Diyong Wang1, Meixia Zhang1, Danjie Sheng1
1Faculty of Engineering, China University of Geosciences, Wuhan 430074, China.
This study introduces an improved YOLOv5 model for detecting bridge bolts, enhancing structural health monitoring. The new method significantly boosts detection accuracy and speed for critical infrastructure assessment.
Area of Science:
- Civil Engineering
- Computer Vision
- Structural Health Monitoring
Background:
- Bridge stability is crucial, with bolts identified as key failure points causing symmetry issues.
- Detecting small-scale bolts in complex bridge imagery presents challenges due to limited feature expression.
Purpose of the Study:
- To develop an improved YOLOv5-based bolt positioning detection system for enhanced bridge structural health monitoring.
- To address challenges in bolt detection, including scale, background complexity, and feature representation.
Main Methods:
- Optimized anchor box calibration using K-means++ clustering for improved object detection.
- Implemented hypercolumn (HC) technique to fuse multi-scale features for better detection accuracy.
- Created a dedicated bridge bolt dataset comprising 1494 images for training and validation.
Main Results:
- The improved YOLOv5x model achieved a precision (P) of 87.3% and an average precision (AP) of 86.3%.
- These results represent a significant improvement, with precision increasing by 6.5% and AP by 5.9% compared to the original YOLOv5x.

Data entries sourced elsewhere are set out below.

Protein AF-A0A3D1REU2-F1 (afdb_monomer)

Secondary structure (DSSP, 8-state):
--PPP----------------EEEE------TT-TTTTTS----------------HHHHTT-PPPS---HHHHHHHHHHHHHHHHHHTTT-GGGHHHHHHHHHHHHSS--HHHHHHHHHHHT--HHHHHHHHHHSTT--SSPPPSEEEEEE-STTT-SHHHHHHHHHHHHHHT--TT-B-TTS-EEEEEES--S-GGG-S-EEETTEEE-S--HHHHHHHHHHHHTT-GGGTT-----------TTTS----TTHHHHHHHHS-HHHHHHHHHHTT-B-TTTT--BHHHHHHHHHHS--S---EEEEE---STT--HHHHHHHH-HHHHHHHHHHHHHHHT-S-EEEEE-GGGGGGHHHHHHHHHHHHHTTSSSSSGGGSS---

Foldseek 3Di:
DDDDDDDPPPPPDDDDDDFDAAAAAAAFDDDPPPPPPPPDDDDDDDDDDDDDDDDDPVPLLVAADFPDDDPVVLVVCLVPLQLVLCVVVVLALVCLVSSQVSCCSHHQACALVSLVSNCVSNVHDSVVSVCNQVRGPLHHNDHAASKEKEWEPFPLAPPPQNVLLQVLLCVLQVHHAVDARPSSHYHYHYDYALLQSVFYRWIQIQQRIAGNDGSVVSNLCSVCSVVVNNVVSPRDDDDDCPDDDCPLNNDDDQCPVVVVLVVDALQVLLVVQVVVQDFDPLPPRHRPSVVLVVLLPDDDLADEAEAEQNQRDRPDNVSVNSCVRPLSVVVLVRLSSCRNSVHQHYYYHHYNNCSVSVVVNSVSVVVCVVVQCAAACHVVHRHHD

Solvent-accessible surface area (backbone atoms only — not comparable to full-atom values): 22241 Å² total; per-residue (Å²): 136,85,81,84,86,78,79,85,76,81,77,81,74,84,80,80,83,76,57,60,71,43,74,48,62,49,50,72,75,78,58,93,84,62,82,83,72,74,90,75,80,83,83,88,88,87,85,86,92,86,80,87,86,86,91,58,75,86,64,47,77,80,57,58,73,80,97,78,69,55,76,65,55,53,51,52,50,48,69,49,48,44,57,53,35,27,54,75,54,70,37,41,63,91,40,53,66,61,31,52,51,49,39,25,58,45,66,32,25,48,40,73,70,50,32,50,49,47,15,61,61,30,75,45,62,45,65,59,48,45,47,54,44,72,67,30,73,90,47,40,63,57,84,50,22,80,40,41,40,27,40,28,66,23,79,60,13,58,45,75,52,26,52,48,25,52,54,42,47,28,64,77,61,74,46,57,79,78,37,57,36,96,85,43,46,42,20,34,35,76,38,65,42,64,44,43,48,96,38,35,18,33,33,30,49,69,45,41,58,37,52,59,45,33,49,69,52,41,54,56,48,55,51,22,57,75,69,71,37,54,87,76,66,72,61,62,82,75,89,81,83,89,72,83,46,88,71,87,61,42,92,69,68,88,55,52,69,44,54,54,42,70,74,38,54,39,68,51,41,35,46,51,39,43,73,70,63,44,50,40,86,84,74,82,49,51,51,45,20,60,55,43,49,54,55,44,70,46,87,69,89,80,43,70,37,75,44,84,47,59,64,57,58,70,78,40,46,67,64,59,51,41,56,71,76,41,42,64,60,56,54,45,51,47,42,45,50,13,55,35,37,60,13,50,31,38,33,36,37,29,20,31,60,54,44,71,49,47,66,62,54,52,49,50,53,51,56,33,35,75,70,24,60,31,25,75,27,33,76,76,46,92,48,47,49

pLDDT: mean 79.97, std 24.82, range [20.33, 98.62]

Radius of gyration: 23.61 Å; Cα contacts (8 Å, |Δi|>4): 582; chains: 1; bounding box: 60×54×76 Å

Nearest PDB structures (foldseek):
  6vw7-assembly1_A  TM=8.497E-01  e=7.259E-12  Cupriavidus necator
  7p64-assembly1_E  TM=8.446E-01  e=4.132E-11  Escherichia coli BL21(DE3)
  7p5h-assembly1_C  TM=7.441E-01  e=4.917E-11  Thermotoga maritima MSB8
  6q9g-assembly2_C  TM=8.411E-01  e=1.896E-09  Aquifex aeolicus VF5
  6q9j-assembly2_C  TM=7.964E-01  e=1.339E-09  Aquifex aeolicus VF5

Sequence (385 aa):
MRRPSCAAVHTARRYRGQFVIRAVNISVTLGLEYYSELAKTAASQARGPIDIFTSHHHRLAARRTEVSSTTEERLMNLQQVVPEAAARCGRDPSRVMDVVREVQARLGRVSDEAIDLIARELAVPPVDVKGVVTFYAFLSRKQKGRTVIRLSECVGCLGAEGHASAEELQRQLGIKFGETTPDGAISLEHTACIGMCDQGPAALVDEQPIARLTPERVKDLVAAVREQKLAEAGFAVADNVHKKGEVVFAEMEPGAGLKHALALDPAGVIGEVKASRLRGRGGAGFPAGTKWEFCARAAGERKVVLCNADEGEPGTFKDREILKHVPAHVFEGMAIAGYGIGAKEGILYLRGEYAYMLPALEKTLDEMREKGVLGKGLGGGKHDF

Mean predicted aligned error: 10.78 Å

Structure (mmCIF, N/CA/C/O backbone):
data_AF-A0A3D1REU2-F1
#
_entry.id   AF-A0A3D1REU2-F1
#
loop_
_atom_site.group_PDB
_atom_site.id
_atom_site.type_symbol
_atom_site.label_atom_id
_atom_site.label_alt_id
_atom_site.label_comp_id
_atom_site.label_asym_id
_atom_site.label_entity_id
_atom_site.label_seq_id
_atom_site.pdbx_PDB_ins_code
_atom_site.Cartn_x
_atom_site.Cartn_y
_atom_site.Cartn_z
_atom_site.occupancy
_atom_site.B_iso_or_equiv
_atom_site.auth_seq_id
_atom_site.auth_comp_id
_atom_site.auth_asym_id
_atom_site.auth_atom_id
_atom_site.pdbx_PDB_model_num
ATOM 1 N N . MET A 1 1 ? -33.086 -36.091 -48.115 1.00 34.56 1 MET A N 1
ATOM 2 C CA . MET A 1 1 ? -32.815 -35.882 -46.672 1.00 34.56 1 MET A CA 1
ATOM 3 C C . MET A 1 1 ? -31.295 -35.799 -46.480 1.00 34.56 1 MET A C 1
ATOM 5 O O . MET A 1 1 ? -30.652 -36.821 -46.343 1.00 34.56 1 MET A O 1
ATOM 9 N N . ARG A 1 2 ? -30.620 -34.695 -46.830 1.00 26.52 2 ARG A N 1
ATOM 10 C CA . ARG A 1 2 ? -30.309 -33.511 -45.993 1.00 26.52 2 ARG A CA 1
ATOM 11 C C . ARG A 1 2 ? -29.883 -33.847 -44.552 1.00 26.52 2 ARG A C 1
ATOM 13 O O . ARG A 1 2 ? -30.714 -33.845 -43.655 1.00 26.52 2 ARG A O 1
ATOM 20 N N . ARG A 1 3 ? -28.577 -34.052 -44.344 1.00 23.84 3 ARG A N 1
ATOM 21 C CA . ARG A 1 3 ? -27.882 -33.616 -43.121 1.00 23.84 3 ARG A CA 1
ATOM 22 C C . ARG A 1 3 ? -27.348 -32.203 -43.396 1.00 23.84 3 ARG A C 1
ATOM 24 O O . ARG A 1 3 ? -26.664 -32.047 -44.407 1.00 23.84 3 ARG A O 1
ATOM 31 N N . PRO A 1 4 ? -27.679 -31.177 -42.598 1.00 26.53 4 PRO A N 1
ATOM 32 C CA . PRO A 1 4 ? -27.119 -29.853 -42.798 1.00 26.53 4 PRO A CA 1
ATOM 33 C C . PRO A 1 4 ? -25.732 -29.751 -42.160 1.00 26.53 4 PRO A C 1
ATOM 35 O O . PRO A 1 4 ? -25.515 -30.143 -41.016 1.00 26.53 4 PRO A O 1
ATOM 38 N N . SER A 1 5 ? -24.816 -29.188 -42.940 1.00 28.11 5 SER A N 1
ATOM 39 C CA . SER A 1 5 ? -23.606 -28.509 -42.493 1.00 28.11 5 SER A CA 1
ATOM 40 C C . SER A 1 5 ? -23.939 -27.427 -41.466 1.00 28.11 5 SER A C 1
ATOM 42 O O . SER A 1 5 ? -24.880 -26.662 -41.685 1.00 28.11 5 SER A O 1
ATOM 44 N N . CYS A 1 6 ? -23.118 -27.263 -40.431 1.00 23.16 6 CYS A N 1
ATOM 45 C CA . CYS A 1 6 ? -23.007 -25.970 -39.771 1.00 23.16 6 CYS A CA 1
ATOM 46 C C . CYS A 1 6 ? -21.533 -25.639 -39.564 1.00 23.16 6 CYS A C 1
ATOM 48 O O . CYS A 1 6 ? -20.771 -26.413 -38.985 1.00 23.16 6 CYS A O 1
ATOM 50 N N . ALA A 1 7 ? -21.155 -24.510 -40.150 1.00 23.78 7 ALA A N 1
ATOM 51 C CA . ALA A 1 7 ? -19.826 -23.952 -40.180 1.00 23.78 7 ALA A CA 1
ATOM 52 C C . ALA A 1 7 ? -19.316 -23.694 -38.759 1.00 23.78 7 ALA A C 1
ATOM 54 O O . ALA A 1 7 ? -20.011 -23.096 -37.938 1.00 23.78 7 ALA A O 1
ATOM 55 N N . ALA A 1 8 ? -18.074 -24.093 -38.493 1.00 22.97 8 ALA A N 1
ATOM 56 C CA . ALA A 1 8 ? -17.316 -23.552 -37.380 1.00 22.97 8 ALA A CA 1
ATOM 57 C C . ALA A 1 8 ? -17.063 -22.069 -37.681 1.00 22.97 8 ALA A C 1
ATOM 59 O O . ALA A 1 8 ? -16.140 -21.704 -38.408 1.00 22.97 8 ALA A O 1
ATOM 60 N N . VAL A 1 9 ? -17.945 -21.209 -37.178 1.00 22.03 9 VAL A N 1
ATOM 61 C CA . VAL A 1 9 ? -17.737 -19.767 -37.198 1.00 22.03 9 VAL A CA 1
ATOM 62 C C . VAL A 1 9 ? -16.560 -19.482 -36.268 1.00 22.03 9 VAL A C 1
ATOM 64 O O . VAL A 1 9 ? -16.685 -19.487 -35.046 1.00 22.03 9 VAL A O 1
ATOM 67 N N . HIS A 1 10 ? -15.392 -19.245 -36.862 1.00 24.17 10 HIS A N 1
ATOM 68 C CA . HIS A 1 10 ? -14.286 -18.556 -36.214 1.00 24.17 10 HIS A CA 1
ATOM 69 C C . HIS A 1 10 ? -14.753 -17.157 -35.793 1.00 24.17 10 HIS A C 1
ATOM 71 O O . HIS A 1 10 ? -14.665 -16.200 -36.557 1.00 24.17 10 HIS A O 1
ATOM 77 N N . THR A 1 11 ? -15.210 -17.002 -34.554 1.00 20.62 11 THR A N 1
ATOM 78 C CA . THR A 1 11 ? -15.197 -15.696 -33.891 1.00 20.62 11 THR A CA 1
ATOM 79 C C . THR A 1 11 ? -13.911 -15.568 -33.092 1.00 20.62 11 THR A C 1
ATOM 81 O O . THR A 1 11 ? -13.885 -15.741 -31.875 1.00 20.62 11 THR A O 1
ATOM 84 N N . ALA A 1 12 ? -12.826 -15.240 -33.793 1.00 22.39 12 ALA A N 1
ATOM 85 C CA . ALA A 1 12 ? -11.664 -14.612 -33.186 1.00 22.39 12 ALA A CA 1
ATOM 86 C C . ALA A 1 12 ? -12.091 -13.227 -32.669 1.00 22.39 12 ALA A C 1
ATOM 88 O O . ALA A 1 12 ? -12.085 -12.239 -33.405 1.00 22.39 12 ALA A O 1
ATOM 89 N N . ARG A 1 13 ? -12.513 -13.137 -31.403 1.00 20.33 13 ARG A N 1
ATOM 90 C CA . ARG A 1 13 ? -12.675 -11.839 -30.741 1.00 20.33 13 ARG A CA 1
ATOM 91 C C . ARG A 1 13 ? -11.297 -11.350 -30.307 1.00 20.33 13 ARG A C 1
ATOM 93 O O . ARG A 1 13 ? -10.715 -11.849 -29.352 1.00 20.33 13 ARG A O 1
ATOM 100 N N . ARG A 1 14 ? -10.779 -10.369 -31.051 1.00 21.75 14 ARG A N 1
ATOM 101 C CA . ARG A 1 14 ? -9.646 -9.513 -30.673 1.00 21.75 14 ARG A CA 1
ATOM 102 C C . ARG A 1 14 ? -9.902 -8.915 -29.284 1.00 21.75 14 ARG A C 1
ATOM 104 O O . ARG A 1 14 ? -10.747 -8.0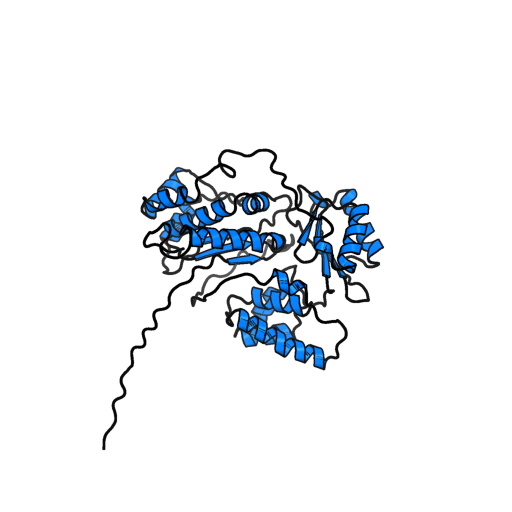32 -29.158 1.00 21.75 14 ARG A O 1
ATOM 111 N N . TYR A 1 15 ? -9.156 -9.348 -28.271 1.00 20.77 15 TYR A N 1
ATOM 112 C CA . TYR A 1 15 ? -9.123 -8.680 -26.970 1.00 20.77 15 TYR A CA 1
ATOM 113 C C . TYR A 1 15 ? -8.117 -7.526 -27.025 1.00 20.77 15 TYR A C 1
ATOM 115 O O . TYR A 1 15 ? -6.917 -7.717 -27.216 1.00 20.77 15 TYR A O 1
ATOM 123 N N . ARG A 1 16 ? -8.633 -6.298 -26.929 1.00 22.20 16 ARG A N 1
ATOM 124 C CA . ARG A 1 16 ? -7.838 -5.078 -26.779 1.00 22.20 16 ARG A CA 1
ATOM 125 C C . ARG A 1 16 ? -7.387 -5.006 -25.321 1.00 22.20 16 ARG A C 1
ATOM 127 O O . ARG A 1 16 ? -8.215 -4.772 -24.462 1.00 22.20 16 ARG A O 1
ATOM 134 N N . GLY A 1 17 ? -6.086 -5.171 -25.082 1.00 23.61 17 GLY A N 1
ATOM 135 C CA . GLY A 1 17 ? -5.491 -5.150 -23.742 1.00 23.61 17 GLY A CA 1
ATOM 136 C C . GLY A 1 17 ? -5.703 -3.869 -22.930 1.00 23.61 17 GLY A C 1
ATOM 137 O O . GLY A 1 17 ? -5.918 -2.790 -23.490 1.00 23.61 17 GLY A O 1
ATOM 138 N N . GLN A 1 18 ? -5.557 -4.017 -21.623 1.00 21.92 18 GLN A N 1
ATOM 139 C CA . GLN A 1 18 ? -5.463 -2.961 -20.627 1.00 21.92 18 GLN A CA 1
ATOM 140 C C . GLN A 1 18 ? -4.466 -3.454 -19.559 1.00 21.92 18 GLN A C 1
ATOM 142 O O . GLN A 1 18 ? -4.461 -4.624 -19.181 1.00 21.92 18 GLN A O 1
ATOM 147 N N . PHE A 1 19 ? -3.541 -2.571 -19.189 1.00 27.34 19 PHE A N 1
ATOM 148 C CA . PHE A 1 19 ? -2.313 -2.840 -18.436 1.00 27.34 19 PHE A CA 1
ATOM 149 C C . PHE A 1 19 ? -2.497 -2.352 -17.000 1.00 27.34 19 PHE A C 1
ATOM 151 O O . PHE A 1 19 ? -2.817 -1.177 -16.775 1.00 27.34 19 PHE A O 1
ATOM 158 N N . VAL A 1 20 ? -2.357 -3.247 -16.020 1.00 28.66 20 VAL A N 1
ATOM 159 C CA . VAL A 1 20 ? -2.756 -2.972 -14.635 1.00 28.66 20 VAL A CA 1
ATOM 160 C C . VAL A 1 20 ? -1.545 -3.021 -13.711 1.00 28.66 20 VAL A C 1
ATOM 162 O O . VAL A 1 20 ? -1.148 -4.095 -13.281 1.00 28.66 20 VAL A O 1
ATOM 165 N N . ILE A 1 21 ? -1.020 -1.848 -13.342 1.00 26.95 21 ILE A N 1
ATOM 166 C CA . ILE A 1 21 ? -0.275 -1.695 -12.090 1.00 26.95 21 ILE A CA 1
ATOM 167 C C . ILE A 1 21 ? -1.294 -1.715 -10.952 1.00 26.95 21 ILE A C 1
ATOM 169 O O . ILE A 1 21 ? -2.087 -0.785 -10.815 1.00 26.95 21 ILE A O 1
ATOM 173 N N . ARG A 1 22 ? -1.333 -2.815 -10.191 1.00 33.06 22 ARG A N 1
ATOM 174 C CA . ARG A 1 22 ? -2.208 -2.968 -9.014 1.00 33.06 22 ARG A CA 1
ATOM 175 C C . ARG A 1 22 ? -1.448 -2.552 -7.766 1.00 33.06 22 ARG A C 1
ATOM 177 O O . ARG A 1 22 ? -0.398 -3.126 -7.516 1.00 33.06 22 ARG A O 1
ATOM 184 N N . ALA A 1 23 ? -1.985 -1.605 -7.001 1.00 24.92 23 ALA A N 1
ATOM 185 C CA . ALA A 1 23 ? -1.575 -1.330 -5.630 1.00 24.92 23 ALA A CA 1
ATOM 186 C C . ALA A 1 23 ? -2.336 -2.280 -4.686 1.00 24.92 23 ALA A C 1
ATOM 188 O O . ALA A 1 23 ? -3.513 -2.067 -4.402 1.00 24.92 23 ALA A O 1
ATOM 189 N N . VAL A 1 24 ? -1.713 -3.377 -4.260 1.00 28.58 24 VAL A N 1
ATOM 190 C CA . VAL A 1 24 ? -2.349 -4.355 -3.360 1.00 28.58 24 VAL A CA 1
ATOM 191 C C . VAL A 1 24 ? -2.070 -3.932 -1.927 1.00 28.58 24 VAL A C 1
ATOM 193 O O . VAL A 1 24 ? -0.956 -4.144 -1.489 1.00 28.58 24 VAL A O 1
ATOM 196 N N . ASN A 1 25 ? -3.055 -3.323 -1.257 1.00 29.62 25 ASN A N 1
ATOM 197 C CA . ASN A 1 25 ? -2.969 -2.704 0.073 1.00 29.62 25 ASN A CA 1
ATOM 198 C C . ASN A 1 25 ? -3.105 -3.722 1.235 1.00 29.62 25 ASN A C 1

- The enhanced method demonstrates superior performance in detecting bridge bolts.
Conclusions:
- The proposed improved YOLOv5 method effectively enhances bolt detection accuracy and speed for bridge structural health monitoring.
- The integration of K-means++ and hypercolumn techniques offers a robust solution for identifying critical structural components.
- The developed dataset and validated model provide a valuable resource for future research in infrastructure monitoring.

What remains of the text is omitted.